Goal of the exercise:
In the data below, find the line that contains "ATOM 62 N N" and the line that contains "ATOM 67 N N". Copy both, plus every line between them, exactly.

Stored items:
-*-*-

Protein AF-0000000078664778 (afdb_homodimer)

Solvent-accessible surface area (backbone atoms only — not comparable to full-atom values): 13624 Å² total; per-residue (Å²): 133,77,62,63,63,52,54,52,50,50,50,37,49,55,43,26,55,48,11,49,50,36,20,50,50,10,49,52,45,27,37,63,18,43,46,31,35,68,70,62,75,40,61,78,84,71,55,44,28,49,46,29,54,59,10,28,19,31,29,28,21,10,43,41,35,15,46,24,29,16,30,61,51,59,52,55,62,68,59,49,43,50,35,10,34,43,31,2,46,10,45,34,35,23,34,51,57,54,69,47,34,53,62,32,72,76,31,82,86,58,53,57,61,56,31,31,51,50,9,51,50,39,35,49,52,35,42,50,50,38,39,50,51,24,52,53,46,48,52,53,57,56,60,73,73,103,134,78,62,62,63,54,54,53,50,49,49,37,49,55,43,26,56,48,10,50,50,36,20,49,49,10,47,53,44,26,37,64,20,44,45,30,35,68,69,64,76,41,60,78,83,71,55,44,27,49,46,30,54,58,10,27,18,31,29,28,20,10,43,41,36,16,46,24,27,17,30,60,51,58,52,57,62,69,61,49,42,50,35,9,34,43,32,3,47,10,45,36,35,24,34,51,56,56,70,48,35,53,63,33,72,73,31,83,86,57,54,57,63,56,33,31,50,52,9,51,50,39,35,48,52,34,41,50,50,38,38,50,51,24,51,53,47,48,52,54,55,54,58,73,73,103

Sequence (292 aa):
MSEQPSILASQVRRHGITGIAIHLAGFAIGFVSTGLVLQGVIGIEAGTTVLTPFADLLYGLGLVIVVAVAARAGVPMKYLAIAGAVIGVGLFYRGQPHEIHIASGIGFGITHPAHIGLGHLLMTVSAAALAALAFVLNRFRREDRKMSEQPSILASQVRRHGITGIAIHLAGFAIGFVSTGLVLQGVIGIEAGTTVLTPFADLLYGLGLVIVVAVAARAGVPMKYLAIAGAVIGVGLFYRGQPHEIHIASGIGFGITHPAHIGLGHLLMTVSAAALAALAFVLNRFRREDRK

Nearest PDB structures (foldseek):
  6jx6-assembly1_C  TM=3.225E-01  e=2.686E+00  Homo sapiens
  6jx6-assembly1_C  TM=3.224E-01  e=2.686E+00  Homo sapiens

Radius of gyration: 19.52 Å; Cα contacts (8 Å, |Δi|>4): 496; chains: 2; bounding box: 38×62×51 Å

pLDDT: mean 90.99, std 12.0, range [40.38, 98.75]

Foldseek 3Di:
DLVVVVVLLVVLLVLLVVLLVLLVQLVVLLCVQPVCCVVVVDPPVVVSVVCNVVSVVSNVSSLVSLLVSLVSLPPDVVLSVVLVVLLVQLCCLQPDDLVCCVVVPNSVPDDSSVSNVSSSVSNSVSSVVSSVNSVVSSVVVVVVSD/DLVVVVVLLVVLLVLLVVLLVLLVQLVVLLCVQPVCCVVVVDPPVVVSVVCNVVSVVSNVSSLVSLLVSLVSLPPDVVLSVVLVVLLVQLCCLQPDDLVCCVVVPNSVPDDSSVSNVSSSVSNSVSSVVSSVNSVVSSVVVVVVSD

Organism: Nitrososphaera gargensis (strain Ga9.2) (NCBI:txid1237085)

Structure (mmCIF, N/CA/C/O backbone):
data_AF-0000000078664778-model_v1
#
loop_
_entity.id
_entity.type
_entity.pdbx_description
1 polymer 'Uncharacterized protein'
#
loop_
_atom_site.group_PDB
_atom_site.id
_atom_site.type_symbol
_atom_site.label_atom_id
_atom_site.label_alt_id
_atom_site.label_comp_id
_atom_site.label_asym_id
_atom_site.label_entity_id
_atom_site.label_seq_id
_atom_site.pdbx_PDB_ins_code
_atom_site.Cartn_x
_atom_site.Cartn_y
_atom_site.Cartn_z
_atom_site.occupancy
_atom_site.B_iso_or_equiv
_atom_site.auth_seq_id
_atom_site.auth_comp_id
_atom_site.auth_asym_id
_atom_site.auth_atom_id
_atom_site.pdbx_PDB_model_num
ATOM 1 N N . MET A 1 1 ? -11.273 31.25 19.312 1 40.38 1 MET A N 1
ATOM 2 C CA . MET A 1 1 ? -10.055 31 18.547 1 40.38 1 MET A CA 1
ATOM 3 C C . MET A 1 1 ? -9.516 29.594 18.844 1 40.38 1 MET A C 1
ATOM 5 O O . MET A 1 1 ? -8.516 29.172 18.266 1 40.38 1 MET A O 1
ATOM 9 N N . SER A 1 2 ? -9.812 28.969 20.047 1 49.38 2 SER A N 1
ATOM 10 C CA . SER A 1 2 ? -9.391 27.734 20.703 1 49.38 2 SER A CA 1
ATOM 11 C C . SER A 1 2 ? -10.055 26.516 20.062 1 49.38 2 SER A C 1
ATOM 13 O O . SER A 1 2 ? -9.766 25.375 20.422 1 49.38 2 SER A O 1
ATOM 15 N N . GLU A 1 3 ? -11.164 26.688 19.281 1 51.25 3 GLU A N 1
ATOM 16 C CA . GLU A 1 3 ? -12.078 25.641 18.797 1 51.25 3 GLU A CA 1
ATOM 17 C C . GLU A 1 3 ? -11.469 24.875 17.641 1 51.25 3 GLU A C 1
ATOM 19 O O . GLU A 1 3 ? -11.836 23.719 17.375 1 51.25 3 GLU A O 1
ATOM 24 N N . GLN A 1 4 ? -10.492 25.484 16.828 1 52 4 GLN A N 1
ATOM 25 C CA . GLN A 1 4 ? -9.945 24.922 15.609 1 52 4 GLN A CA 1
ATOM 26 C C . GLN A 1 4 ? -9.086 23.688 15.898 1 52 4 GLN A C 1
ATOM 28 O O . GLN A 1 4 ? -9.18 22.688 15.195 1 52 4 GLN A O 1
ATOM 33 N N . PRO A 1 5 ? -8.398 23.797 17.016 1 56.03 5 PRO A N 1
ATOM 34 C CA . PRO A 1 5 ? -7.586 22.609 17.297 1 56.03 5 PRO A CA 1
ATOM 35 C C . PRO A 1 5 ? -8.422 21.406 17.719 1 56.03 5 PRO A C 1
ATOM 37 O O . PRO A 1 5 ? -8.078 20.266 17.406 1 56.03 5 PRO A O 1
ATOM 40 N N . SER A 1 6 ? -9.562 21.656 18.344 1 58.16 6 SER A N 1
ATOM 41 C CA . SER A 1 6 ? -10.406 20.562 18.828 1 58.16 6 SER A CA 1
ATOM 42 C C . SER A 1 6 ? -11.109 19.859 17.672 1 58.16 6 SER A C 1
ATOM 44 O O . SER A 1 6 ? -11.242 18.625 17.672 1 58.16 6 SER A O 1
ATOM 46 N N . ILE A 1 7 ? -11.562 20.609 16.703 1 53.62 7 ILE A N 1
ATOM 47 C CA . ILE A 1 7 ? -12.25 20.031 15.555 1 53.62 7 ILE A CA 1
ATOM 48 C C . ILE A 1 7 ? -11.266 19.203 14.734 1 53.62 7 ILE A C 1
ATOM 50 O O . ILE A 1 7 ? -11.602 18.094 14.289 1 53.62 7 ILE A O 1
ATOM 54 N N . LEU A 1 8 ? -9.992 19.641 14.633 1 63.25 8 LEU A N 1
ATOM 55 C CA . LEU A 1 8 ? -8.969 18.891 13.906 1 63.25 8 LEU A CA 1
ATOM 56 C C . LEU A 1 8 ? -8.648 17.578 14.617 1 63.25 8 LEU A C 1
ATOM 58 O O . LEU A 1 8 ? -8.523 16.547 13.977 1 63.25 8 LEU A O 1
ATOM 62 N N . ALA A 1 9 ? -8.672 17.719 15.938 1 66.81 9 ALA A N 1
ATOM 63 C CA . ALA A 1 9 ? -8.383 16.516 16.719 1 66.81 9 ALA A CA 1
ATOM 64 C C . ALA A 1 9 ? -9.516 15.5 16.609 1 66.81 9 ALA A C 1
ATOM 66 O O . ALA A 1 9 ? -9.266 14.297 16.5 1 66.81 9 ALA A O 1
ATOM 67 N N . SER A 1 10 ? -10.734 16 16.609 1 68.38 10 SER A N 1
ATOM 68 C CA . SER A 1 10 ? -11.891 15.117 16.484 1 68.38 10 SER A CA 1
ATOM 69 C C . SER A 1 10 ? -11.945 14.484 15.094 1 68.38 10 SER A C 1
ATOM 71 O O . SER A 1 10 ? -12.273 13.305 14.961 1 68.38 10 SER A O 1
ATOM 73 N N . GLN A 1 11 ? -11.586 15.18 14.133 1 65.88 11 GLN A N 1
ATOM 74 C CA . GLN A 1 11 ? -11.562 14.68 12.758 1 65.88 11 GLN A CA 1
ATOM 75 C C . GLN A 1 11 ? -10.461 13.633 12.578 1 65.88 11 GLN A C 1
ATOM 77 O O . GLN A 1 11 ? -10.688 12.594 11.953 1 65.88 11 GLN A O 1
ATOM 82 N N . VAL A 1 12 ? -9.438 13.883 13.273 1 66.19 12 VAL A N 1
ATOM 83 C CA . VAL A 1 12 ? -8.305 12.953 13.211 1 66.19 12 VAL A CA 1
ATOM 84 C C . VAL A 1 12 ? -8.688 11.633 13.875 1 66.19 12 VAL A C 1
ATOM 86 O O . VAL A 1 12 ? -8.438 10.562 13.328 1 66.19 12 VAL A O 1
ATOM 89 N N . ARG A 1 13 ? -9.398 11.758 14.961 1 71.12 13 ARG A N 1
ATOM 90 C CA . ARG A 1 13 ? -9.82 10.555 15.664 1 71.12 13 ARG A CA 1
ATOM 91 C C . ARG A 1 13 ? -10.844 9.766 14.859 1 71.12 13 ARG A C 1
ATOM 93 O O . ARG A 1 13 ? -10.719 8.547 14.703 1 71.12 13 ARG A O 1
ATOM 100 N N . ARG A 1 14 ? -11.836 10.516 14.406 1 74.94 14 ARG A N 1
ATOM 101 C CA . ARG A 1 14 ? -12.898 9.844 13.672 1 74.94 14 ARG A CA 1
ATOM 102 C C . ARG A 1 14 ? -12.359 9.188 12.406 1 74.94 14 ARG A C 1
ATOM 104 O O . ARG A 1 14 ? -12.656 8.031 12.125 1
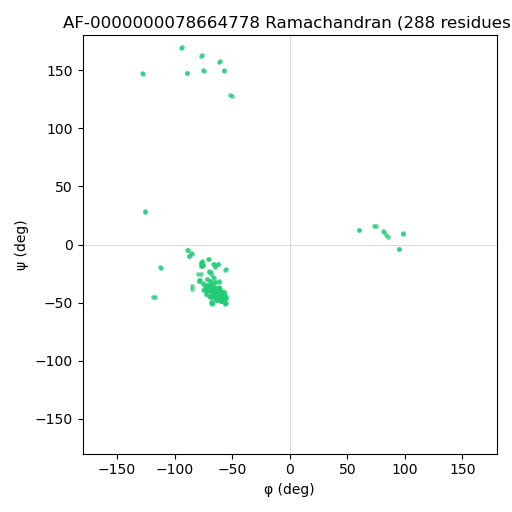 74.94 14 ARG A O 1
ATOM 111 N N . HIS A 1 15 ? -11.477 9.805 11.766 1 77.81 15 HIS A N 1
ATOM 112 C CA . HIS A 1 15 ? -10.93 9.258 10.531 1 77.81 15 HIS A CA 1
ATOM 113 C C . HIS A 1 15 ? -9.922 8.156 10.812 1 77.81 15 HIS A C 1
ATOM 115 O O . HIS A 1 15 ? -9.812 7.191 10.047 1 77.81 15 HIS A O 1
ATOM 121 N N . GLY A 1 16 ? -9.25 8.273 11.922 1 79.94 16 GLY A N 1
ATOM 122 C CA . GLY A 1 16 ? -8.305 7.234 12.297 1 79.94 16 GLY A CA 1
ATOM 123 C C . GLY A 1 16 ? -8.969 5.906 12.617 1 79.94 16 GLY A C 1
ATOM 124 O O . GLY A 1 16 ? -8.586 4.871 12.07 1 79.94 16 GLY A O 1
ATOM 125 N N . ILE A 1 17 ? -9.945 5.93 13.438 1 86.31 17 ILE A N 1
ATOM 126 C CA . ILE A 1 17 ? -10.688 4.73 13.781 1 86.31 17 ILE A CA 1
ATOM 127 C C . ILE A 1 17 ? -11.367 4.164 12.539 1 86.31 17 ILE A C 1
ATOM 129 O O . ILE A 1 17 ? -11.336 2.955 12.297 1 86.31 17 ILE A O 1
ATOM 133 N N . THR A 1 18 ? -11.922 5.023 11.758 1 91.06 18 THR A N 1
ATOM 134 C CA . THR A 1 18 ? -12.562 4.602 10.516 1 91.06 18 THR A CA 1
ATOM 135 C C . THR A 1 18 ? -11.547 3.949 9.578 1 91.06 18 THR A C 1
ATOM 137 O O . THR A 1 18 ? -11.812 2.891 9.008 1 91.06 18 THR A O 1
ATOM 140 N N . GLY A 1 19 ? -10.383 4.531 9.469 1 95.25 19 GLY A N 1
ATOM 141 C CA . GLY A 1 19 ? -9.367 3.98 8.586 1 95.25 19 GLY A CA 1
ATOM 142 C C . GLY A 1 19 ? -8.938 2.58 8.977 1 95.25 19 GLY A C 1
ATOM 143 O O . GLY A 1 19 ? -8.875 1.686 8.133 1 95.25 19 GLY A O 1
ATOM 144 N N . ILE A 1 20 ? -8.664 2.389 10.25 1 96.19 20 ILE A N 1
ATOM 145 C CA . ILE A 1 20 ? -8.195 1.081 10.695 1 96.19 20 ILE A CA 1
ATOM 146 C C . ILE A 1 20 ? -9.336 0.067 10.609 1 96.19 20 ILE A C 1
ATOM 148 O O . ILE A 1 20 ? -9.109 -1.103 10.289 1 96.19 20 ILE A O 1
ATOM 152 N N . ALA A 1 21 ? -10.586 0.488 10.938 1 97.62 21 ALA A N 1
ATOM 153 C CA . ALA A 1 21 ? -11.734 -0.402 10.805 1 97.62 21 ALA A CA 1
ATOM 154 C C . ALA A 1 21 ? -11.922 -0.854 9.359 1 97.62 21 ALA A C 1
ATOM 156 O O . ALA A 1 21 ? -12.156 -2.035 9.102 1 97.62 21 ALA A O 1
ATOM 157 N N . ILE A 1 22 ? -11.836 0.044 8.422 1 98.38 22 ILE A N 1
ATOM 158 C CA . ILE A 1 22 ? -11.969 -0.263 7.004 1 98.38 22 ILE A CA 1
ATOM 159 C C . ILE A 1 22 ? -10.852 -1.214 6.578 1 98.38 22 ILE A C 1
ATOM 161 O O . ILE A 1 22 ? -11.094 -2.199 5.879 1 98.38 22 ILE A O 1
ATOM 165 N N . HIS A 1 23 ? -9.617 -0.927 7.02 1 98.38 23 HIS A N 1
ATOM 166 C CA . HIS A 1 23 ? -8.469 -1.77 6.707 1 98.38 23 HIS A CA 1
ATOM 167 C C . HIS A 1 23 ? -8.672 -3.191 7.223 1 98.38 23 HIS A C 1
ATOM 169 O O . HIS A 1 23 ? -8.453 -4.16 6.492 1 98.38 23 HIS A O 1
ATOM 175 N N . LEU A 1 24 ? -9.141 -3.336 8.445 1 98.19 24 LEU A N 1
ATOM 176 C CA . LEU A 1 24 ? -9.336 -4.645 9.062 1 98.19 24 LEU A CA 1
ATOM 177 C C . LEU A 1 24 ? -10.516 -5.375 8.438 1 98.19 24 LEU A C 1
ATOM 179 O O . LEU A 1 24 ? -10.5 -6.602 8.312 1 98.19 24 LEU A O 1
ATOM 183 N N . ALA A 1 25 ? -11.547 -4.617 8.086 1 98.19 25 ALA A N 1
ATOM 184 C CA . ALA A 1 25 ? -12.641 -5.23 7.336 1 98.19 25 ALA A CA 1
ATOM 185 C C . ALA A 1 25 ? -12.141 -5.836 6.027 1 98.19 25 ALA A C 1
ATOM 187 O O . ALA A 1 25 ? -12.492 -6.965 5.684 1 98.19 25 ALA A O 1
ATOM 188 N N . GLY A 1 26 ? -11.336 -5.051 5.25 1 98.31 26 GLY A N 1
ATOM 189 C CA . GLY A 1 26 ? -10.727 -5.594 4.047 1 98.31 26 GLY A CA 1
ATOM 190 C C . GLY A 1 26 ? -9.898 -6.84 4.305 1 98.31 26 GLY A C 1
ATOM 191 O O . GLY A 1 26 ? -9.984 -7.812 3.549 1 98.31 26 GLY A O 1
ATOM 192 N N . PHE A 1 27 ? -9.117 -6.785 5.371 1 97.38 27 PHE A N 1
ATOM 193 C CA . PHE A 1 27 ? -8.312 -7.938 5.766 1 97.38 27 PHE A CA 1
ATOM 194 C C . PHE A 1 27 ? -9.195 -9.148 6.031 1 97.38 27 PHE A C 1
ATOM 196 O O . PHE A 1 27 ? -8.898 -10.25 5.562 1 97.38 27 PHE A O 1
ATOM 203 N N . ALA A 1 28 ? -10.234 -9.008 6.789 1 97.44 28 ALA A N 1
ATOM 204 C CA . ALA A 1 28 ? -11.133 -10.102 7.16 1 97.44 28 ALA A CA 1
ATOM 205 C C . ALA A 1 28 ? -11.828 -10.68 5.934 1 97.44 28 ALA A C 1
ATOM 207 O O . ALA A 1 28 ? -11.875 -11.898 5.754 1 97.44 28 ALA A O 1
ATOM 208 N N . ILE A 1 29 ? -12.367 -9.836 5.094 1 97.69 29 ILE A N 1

-*-*-

Written response:
ATOM 62 N N . ALA A 1 9 ? -8.672 17.719 15.938 1 66.81 9 ALA A N 1
ATOM 63 C CA . ALA A 1 9 ? -8.383 16.516 16.719 1 66.81 9 ALA A CA 1
ATOM 64 C C . ALA A 1 9 ? -9.516 15.5 16.609 1 66.81 9 ALA A C 1
ATOM 66 O O . ALA A 1 9 ? -9.266 14.297 16.5 1 66.81 9 ALA A O 1
ATOM 67 N N . SER A 1 10 ? -10.734 16 16.609 1 68.38 10 SER A N 1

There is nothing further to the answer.